The man had started treatment at sixty-eight, which was late. Not impossible, but the ceiling projections put him around ninety rather than the 130 or 140 of someone who'd begun at forty. He had not started earlier because he and his wife had decided together that they would not. Then she was diagnosed. Then, after a conversation the man described as the hardest of his life, they decided together that he should.

His wife had eighteen months, give or take.

"How do you grieve someone who's still alive?" the man asked.

Kael gave the answer he'd developed over nine years: you don't. You grieve the future you expected to have with them. The person is still here. You grieve forward, which is different from grieving back, and you let the person in front of you be whoever they actually are right now, which is still someone worth being present for.
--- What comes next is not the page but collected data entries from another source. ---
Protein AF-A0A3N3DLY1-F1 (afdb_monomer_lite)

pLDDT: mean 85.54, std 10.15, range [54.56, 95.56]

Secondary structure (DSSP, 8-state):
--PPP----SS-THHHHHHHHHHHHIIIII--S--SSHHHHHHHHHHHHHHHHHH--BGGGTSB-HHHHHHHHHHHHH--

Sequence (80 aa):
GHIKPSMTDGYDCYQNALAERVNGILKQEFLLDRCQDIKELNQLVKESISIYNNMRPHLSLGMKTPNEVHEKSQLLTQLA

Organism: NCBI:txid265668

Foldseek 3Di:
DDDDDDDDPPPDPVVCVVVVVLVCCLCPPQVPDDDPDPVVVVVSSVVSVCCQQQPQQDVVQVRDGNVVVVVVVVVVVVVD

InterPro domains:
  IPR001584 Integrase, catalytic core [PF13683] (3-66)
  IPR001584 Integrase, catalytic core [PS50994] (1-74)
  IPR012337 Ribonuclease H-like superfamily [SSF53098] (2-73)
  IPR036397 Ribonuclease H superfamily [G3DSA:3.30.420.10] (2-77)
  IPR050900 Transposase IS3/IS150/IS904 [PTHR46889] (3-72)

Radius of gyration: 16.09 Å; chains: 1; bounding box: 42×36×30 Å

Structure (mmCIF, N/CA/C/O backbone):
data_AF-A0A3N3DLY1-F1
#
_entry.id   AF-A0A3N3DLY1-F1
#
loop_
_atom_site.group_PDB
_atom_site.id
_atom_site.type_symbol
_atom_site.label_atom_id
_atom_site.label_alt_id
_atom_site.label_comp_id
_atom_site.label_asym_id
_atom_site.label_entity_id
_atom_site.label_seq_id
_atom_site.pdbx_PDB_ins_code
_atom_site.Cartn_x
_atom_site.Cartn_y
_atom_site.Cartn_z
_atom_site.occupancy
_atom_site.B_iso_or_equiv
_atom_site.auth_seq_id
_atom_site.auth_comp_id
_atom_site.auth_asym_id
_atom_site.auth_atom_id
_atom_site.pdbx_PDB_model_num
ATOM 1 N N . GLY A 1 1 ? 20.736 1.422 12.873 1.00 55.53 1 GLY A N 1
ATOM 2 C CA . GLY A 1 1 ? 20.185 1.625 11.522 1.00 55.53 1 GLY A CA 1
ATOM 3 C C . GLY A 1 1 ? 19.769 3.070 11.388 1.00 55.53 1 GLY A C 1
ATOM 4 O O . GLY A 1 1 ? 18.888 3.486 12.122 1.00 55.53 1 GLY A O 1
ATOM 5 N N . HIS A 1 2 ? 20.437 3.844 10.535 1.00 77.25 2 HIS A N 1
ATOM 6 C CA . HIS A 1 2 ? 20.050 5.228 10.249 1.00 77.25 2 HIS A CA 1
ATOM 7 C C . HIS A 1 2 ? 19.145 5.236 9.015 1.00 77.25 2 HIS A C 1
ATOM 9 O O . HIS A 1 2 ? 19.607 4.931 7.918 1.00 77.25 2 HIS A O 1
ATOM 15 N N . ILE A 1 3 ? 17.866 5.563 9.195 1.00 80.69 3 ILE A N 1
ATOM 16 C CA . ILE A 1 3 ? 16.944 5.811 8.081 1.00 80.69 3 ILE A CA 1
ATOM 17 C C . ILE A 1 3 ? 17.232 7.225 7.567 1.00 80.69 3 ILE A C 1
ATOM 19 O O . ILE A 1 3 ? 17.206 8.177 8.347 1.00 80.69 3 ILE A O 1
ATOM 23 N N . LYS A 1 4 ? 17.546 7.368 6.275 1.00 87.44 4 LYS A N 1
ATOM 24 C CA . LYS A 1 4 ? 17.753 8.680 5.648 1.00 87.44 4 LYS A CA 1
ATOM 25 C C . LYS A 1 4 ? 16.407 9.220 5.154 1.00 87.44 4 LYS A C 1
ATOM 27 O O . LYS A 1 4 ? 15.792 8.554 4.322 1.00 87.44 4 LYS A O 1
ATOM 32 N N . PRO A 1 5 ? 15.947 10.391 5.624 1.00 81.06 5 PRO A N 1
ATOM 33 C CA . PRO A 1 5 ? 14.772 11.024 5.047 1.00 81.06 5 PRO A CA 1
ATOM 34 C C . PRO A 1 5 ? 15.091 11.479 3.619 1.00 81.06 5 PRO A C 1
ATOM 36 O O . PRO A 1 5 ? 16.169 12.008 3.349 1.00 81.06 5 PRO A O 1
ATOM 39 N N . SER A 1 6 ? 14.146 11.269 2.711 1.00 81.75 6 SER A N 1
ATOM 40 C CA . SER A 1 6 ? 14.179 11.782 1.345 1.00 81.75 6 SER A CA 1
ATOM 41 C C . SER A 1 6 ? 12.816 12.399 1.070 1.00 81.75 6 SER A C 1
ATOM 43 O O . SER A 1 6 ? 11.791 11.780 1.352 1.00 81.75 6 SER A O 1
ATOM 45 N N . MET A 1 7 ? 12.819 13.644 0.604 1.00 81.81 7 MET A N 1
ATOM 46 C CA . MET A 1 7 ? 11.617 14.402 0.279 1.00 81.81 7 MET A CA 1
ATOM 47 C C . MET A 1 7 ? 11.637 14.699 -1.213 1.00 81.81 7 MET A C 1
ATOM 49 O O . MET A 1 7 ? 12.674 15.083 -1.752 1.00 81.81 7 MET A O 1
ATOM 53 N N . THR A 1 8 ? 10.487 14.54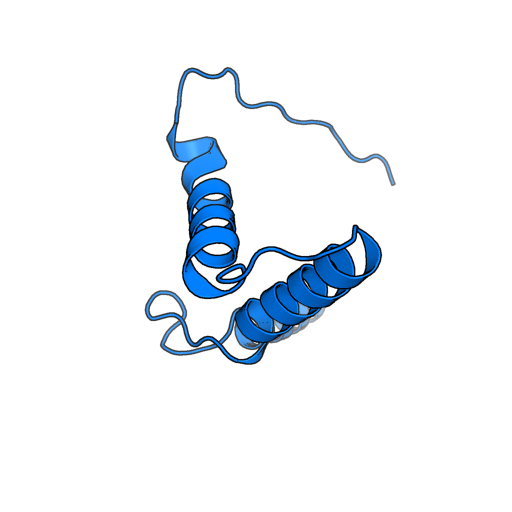5 -1.855 1.00 76.75 8 THR A N 1
ATOM 54 C CA . THR A 1 8 ? 10.259 15.011 -3.221 1.00 76.75 8 THR A CA 1
ATOM 55 C C . THR A 1 8 ? 10.164 16.541 -3.189 1.00 76.75 8 THR A C 1
ATOM 57 O O . THR A 1 8 ? 9.443 17.083 -2.352 1.00 76.75 8 THR A O 1
ATOM 60 N N . ASP A 1 9 ? 10.845 17.251 -4.082 1.00 70.12 9 ASP A N 1
ATOM 61 C CA . ASP A 1 9 ? 10.886 18.725 -4.153 1.00 70.12 9 ASP A CA 1
ATOM 62 C C . ASP A 1 9 ? 9.618 19.360 -4.766 1.00 70.12 9 ASP A C 1
ATOM 64 O O . ASP A 1 9 ? 9.545 20.572 -4.964 1.00 70.12 9 ASP A O 1
ATOM 68 N N . GLY A 1 10 ? 8.586 18.547 -5.016 1.00 64.12 10 GLY A N 1
ATOM 69 C CA . GLY A 1 10 ? 7.263 18.982 -5.469 1.00 64.12 10 GLY A CA 1
ATOM 70 C C . GLY A 1 10 ? 7.186 19.321 -6.958 1.00 64.12 10 GLY A C 1
ATOM 71 O O . GLY A 1 10 ? 6.112 19.680 -7.433 1.00 64.12 10 GLY A O 1
ATOM 72 N N . TYR A 1 11 ? 8.292 19.192 -7.698 1.00 64.94 11 TYR A N 1
ATOM 73 C CA . TYR A 1 11 ? 8.349 19.537 -9.120 1.00 64.94 11 TYR A CA 1
ATOM 74 C C . TYR A 1 11 ? 7.927 18.380 -10.042 1.00 64.94 11 TYR A C 1
ATOM 76 O O . TYR A 1 11 ? 7.502 18.613 -11.172 1.00 64.94 11 TYR A O 1
ATOM 84 N N . ASP A 1 12 ? 8.005 17.138 -9.554 1.00 70.94 12 ASP A N 1
ATOM 85 C CA . ASP A 1 12 ? 7.665 15.928 -10.305 1.00 70.94 12 ASP A CA 1
ATOM 86 C C . ASP A 1 12 ? 6.562 15.120 -9.596 1.00 70.94 12 ASP A C 1
ATOM 88 O O . ASP A 1 12 ? 6.778 14.469 -8.569 1.00 70.94 12 ASP A O 1
ATOM 92 N N . CYS A 1 13 ? 5.355 15.157 -10.165 1.00 68.50 13 CYS A N 1
ATOM 93 C CA . CYS A 1 13 ? 4.189 14.432 -9.663 1.00 68.50 13 CYS A CA 1
ATOM 94 C C . CYS A 1 13 ? 4.325 12.904 -9.789 1.00 68.50 13 CYS A C 1
ATOM 96 O O . CYS A 1 13 ? 3.617 12.167 -9.102 1.00 68.50 13 CYS A O 1
ATOM 98 N N . TYR A 1 14 ? 5.256 12.401 -10.607 1.00 73.81 14 TYR A N 1
ATOM 99 C CA . TYR A 1 14 ? 5.468 10.965 -10.768 1.00 73.81 14 TYR A CA 1
ATOM 100 C C . TYR A 1 14 ? 6.183 10.328 -9.576 1.00 73.81 14 TYR A C 1
ATOM 102 O O . TYR A 1 14 ? 6.037 9.122 -9.370 1.00 73.81 14 TYR A O 1
ATOM 110 N N . GLN A 1 15 ? 6.883 11.110 -8.744 1.00 78.56 15 GLN A N 1
ATOM 111 C CA . GLN A 1 15 ? 7.646 10.560 -7.617 1.00 78.56 15 GLN A CA 1
ATOM 112 C C . GLN A 1 15 ? 6.761 9.880 -6.565 1.00 78.56 15 GLN A C 1
ATOM 114 O O . GLN A 1 15 ? 7.157 8.864 -5.997 1.00 78.56 15 GLN A O 1
ATOM 119 N N . ASN A 1 16 ? 5.537 10.380 -6.365 1.00 84.75 16 ASN A N 1
ATOM 120 C CA . ASN A 1 16 ? 4.561 9.791 -5.443 1.00 84.75 16 ASN A CA 1
ATOM 121 C C . ASN A 1 16 ? 3.401 9.084 -6.157 1.00 84.75 16 ASN A C 1
ATOM 123 O O . ASN A 1 16 ? 2.559 8.481 -5.491 1.00 84.75 16 ASN A O 1
ATOM 127 N N . ALA A 1 17 ? 3.364 9.088 -7.493 1.00 87.19 17 ALA A N 1
ATOM 128 C CA . ALA A 1 17 ? 2.226 8.592 -8.268 1.00 87.19 17 ALA A CA 1
ATOM 129 C C . ALA A 1 17 ? 1.869 7.126 -7.967 1.00 87.19 17 ALA A C 1
ATOM 131 O O . ALA A 1 17 ? 0.695 6.747 -7.989 1.00 87.19 17 ALA A O 1
ATOM 132 N N . LEU A 1 18 ? 2.861 6.285 -7.654 1.00 87.31 18 LEU A N 1
ATOM 133 C CA . LEU A 1 18 ? 2.604 4.907 -7.235 1.00 87.31 18 LEU A CA 1
ATOM 134 C C . LEU A 1 18 ? 1.867 4.858 -5.888 1.00 87.31 18 LEU A C 1
ATOM 136 O O . LEU A 1 18 ? 0.859 4.164 -5.768 1.00 87.31 18 LEU A O 1
ATOM 140 N N . ALA A 1 19 ? 2.341 5.615 -4.896 1.00 88.38 19 ALA A N 1
ATOM 141 C CA . ALA A 1 19 ? 1.723 5.679 -3.574 1.00 88.38 19 ALA A CA 1
ATOM 142 C C . ALA A 1 19 ? 0.312 6.281 -3.643 1.00 88.38 19 ALA A C 1
ATOM 144 O O . ALA A 1 19 ? -0.619 5.765 -3.024 1.00 88.38 19 ALA A O 1
ATOM 145 N N . GLU A 1 20 ? 0.125 7.330 -4.443 1.00 90.50 20 GLU A N 1
ATOM 146 C CA . GLU A 1 20 ? -1.182 7.943 -4.685 1.00 90.50 20 GLU A CA 1
ATOM 147 C C . GLU A 1 20 ? -2.164 6.959 -5.315 1.00 90.50 20 GLU A C 1
ATOM 149 O O . GLU A 1 20 ? -3.303 6.860 -4.861 1.00 90.50 20 GLU A O 1
ATOM 154 N N . ARG A 1 21 ? -1.721 6.172 -6.303 1.00 91.62 21 ARG A N 1
ATOM 155 C CA . ARG A 1 21 ? -2.554 5.139 -6.928 1.00 91.62 21 ARG A CA 1
ATOM 156 C C . ARG A 1 21 ? -2.994 4.077 -5.923 1.00 91.62 21 ARG A C 1
ATOM 158 O O . ARG A 1 21 ? -4.175 3.740 -5.888 1.00 91.62 21 ARG A O 1
ATOM 165 N N . VAL A 1 22 ? -2.071 3.560 -5.111 1.00 91.19 22 VAL A N 1
ATOM 166 C CA . VAL A 1 22 ? -2.393 2.567 -4.071 1.00 91.19 22 VAL A CA 1
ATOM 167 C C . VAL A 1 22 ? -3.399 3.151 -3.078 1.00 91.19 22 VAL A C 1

The man listened and said that helped.

After the session, Kael wrote his notes. The man had been thorough and articulate and in a great deal of pain. Standard intake complete, follow-up in three weeks. He closed the file.

He checked his calendar. Dinner with Wen, seven o'clock, the place near the market. He confirmed the reservation.

He and Wen had been together for nineteen years. Kael had started treatment at forty-nine. Wen had known, and had thought about it, and had said: not for him. That was two years ago. He was fifty-three now. Kael had said he understood, which he did, and that Wen didn't have to explain himself, which was true.

The math was not difficult. He had done it twice and then stopped doing it.

He opened the next file.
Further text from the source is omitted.